ACTIVITY:
Go through the entries below and print, exactly, the lines starting at the one with "ATOM 80 C C" and ending at the one with "ATOM 96 C C", keeping both ends and no others.

** LISTED ENTRIES follows **

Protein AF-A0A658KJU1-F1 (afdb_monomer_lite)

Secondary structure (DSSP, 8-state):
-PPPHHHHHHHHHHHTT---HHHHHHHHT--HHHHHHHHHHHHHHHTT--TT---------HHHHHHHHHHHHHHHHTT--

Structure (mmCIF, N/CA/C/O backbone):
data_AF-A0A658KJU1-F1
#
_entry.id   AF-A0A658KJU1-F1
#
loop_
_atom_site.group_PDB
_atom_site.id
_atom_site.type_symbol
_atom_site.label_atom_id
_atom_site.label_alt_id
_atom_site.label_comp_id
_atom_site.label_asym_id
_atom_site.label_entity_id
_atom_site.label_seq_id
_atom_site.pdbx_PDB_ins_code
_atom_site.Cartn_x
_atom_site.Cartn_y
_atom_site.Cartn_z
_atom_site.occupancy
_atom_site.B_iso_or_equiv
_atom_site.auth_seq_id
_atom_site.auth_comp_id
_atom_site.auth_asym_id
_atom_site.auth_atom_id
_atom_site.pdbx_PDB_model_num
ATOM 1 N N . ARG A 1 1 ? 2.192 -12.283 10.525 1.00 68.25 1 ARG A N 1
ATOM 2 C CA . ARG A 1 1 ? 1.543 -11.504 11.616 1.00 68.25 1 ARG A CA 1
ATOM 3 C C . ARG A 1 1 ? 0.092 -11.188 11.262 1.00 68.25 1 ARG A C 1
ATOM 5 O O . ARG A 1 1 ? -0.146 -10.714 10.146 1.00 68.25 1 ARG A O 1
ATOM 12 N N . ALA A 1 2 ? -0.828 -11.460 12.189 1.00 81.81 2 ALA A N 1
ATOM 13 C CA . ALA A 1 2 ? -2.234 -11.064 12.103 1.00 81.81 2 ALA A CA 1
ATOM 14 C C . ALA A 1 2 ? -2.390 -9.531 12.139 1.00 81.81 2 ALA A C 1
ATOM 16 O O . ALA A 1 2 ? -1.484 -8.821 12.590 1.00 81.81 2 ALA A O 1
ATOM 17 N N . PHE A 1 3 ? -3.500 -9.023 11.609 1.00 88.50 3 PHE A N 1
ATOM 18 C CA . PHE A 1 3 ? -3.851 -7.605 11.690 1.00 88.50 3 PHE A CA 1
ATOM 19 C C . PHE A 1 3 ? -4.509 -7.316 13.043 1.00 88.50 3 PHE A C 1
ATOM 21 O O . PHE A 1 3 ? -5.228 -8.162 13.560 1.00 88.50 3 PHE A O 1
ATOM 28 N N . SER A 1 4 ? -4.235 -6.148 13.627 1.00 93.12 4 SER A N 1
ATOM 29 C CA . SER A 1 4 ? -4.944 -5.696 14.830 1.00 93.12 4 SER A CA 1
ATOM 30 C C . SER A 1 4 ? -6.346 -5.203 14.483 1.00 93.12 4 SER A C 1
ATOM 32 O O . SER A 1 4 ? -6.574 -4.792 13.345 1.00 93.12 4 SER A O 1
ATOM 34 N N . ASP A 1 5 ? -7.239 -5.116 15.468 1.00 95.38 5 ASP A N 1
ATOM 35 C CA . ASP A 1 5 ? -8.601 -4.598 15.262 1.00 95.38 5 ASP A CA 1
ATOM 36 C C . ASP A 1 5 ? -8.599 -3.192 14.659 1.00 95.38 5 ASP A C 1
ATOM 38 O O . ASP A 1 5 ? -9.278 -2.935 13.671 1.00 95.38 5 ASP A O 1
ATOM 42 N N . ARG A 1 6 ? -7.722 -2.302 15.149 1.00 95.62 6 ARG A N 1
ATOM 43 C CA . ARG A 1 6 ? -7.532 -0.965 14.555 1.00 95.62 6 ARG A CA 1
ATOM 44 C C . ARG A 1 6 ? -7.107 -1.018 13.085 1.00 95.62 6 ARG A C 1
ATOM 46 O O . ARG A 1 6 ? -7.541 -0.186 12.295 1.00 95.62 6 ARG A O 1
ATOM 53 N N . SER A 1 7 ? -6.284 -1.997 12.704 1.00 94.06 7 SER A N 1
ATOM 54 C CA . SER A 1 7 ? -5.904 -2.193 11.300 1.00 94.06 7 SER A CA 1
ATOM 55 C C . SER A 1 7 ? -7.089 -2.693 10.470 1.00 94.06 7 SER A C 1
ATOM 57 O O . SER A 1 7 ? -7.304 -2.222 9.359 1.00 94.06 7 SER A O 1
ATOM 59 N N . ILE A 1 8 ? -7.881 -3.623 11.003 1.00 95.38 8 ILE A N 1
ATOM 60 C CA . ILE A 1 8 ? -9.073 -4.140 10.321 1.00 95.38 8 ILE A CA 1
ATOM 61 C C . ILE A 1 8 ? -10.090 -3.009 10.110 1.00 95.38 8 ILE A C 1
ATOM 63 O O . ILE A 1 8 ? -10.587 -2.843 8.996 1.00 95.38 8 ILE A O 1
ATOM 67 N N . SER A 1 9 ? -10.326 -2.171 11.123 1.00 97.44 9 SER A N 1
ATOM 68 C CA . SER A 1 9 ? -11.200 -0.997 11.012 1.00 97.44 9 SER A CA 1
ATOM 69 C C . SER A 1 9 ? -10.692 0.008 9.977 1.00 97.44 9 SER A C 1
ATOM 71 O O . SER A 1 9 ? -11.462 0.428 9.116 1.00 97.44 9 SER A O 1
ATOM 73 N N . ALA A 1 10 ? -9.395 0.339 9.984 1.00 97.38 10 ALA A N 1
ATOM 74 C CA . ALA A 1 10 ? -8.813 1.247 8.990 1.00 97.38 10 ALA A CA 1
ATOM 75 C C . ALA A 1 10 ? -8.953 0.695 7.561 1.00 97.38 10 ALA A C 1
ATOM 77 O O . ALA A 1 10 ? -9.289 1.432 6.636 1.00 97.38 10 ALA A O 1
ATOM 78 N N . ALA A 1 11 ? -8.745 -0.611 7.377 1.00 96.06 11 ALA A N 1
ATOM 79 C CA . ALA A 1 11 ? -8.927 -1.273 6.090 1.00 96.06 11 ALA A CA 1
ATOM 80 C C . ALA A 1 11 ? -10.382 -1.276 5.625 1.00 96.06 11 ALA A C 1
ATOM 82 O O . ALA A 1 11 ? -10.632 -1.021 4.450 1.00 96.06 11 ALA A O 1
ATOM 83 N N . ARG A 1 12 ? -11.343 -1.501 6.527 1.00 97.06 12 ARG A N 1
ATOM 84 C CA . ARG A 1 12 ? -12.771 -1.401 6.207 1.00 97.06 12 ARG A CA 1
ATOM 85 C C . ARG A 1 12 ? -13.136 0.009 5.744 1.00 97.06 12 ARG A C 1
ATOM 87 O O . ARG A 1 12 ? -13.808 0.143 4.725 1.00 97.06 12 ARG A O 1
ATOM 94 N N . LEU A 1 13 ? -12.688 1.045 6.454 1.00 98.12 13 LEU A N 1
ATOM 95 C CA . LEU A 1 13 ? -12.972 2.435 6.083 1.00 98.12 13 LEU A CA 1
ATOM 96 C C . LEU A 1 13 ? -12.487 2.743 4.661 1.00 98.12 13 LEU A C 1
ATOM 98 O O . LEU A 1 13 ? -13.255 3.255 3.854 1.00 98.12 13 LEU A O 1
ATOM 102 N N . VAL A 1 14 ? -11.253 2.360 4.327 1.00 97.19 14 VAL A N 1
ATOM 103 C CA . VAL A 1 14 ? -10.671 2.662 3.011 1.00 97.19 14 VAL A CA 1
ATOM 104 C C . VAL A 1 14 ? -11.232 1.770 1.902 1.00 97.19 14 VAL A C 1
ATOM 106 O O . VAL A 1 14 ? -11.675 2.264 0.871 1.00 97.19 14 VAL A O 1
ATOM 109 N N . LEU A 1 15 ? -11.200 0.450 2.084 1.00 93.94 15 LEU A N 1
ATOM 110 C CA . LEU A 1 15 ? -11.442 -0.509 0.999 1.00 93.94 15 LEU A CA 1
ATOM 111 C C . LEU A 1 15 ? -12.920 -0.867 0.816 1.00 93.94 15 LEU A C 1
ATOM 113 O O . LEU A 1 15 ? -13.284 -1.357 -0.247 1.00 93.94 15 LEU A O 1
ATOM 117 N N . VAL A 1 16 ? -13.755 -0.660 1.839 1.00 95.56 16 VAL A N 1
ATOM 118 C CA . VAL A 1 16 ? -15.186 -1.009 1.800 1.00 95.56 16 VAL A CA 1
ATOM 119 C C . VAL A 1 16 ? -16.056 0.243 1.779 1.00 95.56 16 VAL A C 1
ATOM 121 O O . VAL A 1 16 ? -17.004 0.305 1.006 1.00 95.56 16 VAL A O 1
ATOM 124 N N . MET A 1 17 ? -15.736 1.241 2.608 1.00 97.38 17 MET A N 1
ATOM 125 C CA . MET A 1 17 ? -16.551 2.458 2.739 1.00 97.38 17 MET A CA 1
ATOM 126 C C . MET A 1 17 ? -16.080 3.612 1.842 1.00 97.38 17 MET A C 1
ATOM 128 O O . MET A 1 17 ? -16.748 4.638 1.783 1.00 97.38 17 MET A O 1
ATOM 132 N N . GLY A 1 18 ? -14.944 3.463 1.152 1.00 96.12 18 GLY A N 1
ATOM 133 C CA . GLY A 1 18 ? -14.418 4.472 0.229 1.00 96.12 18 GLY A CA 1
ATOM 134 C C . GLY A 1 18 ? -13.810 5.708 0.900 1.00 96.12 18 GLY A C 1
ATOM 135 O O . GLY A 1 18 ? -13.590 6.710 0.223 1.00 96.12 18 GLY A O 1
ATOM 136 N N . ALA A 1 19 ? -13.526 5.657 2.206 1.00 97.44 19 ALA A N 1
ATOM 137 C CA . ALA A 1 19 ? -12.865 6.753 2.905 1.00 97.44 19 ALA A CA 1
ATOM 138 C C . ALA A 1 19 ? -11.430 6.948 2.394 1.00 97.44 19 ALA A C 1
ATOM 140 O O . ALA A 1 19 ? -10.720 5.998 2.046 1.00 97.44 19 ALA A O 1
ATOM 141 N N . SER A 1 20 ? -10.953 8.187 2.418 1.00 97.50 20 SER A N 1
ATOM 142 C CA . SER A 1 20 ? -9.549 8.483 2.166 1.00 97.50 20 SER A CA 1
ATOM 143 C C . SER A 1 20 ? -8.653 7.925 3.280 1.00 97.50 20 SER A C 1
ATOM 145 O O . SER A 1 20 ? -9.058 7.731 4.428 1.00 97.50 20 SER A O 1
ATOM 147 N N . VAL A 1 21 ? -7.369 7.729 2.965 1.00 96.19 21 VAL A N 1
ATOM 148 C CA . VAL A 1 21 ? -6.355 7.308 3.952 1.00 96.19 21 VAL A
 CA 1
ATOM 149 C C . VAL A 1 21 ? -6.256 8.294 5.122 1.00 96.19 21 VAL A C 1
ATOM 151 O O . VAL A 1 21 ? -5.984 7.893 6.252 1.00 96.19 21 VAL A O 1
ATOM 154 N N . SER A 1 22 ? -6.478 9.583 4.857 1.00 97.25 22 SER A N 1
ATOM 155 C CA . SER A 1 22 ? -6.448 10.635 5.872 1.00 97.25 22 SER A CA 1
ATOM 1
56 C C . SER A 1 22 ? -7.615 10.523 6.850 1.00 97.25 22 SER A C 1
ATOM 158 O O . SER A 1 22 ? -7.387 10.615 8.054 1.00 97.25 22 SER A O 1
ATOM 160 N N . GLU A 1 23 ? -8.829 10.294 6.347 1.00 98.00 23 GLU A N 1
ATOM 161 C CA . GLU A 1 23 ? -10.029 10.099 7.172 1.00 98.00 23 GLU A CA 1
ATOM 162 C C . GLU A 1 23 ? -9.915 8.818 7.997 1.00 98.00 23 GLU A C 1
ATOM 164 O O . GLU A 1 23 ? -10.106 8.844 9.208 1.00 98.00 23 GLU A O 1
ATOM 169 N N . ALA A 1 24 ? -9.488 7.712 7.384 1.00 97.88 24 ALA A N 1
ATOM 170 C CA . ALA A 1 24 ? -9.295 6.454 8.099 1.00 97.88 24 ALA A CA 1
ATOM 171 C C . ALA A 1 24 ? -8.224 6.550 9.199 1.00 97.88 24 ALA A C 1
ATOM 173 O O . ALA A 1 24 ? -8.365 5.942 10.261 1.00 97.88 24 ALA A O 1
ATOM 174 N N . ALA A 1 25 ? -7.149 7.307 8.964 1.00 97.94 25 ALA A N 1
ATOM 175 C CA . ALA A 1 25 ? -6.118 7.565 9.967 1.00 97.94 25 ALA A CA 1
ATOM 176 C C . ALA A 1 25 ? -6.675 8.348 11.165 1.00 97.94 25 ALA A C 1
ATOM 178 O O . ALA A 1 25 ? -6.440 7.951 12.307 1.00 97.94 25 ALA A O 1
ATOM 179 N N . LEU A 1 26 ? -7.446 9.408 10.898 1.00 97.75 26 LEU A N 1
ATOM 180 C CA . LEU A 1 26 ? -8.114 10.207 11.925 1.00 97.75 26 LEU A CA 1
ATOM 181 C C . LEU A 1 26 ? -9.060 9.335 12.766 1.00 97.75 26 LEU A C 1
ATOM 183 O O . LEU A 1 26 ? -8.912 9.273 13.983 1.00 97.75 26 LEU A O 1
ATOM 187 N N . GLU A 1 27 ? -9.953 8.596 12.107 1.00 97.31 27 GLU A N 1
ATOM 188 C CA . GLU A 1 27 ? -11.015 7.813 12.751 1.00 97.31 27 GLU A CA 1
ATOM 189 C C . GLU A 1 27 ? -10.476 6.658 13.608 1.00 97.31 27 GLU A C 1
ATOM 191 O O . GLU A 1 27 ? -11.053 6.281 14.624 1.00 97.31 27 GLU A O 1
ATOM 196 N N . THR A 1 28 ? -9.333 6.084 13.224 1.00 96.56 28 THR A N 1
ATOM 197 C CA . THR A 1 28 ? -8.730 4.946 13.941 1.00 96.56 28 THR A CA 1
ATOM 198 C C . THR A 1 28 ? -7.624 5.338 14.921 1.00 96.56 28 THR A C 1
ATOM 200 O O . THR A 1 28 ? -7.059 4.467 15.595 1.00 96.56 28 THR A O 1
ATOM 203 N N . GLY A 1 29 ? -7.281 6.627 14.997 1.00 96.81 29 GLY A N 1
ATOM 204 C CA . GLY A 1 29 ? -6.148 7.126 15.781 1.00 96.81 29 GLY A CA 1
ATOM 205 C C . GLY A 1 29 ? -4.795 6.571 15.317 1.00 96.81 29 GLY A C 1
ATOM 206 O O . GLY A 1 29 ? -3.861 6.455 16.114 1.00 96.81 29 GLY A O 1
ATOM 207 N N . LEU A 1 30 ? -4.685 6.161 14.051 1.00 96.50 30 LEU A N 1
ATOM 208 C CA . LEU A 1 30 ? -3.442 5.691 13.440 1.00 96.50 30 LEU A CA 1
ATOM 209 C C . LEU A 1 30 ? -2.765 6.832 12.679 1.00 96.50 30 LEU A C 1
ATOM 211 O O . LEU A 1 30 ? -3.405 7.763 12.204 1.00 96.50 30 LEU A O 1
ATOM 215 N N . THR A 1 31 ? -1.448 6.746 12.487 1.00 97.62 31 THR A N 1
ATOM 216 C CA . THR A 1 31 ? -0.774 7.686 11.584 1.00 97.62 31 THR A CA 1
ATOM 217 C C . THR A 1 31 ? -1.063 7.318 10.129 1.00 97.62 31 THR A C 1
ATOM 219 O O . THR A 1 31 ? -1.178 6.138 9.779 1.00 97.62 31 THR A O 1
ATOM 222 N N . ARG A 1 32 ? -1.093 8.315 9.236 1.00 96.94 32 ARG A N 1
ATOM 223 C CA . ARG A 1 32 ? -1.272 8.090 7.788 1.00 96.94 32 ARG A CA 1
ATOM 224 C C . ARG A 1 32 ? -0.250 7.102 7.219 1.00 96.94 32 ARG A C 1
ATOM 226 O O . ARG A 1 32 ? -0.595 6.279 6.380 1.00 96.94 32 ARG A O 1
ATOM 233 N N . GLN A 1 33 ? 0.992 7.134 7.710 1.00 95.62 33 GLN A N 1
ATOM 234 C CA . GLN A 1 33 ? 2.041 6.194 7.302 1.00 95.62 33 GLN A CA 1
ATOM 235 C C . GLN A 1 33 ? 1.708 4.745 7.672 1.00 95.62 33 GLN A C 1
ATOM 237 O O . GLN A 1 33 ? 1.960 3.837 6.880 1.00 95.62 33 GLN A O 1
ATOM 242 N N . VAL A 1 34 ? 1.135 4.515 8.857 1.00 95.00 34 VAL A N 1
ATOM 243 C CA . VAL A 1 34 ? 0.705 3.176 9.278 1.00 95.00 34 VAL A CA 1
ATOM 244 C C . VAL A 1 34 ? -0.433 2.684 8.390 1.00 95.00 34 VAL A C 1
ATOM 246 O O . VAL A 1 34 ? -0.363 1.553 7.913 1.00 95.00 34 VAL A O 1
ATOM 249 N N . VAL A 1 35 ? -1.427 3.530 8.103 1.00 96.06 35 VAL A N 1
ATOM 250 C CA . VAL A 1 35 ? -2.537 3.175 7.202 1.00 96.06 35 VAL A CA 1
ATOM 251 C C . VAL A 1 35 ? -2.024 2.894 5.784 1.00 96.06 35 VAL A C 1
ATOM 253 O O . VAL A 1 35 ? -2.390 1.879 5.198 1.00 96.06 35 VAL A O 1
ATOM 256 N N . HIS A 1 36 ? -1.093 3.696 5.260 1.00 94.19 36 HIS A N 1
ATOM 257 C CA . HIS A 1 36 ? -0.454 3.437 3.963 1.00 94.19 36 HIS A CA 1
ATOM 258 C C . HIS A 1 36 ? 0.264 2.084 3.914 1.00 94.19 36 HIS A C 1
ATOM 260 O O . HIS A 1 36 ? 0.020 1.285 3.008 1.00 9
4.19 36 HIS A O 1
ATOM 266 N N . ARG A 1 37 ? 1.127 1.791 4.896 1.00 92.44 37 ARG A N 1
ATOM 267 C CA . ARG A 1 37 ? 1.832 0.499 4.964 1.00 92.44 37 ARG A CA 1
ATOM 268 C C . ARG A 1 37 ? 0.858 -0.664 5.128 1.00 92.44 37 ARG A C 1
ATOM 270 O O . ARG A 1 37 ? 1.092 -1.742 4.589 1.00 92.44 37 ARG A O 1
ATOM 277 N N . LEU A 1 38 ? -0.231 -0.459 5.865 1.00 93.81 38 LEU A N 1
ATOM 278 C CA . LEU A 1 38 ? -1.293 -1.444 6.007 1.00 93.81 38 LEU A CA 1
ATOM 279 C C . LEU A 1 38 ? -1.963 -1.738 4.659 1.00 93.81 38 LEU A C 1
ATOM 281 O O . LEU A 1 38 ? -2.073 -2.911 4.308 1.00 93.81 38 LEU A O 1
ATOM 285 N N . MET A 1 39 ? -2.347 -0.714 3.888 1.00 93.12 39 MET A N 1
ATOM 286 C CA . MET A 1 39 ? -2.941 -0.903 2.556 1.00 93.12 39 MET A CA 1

** End of LISTED ENTRIES **

WRITTEN SOLUTION:
ATOM 80 C C . ALA A 1 11 ? -10.382 -1.276 5.625 1.00 96.06 11 ALA A C 1
ATOM 82 O O . ALA A 1 11 ? -10.632 -1.021 4.450 1.00 96.06 11 ALA A O 1
ATOM 83 N N . ARG A 1 12 ? -11.343 -1.501 6.527 1.00 97.06 12 ARG A N 1
ATOM 84 C CA . ARG A 1 12 ? -12.771 -1.401 6.207 1.00 97.06 12 ARG A CA 1
ATOM 85 C C . ARG A 1 12 ? -13.136 0.009 5.744 1.00 97.06 12 ARG A C 1
ATOM 87 O O . ARG A 1 12 ? -13.808 0.143 4.725 1.00 97.06 12 ARG A O 1
ATOM 94 N N . LEU A 1 13 ? -12.688 1.045 6.454 1.00 98.12 13 LEU A N 1
ATOM 95 C CA . LEU A 1 13 ? -12.972 2.435 6.083 1.00 98.12 13 LEU A CA 1
ATOM 96 C C . LEU A 1 13 ? -12.487 2.743 4.661 1.00 98.12 13 LEU A C 1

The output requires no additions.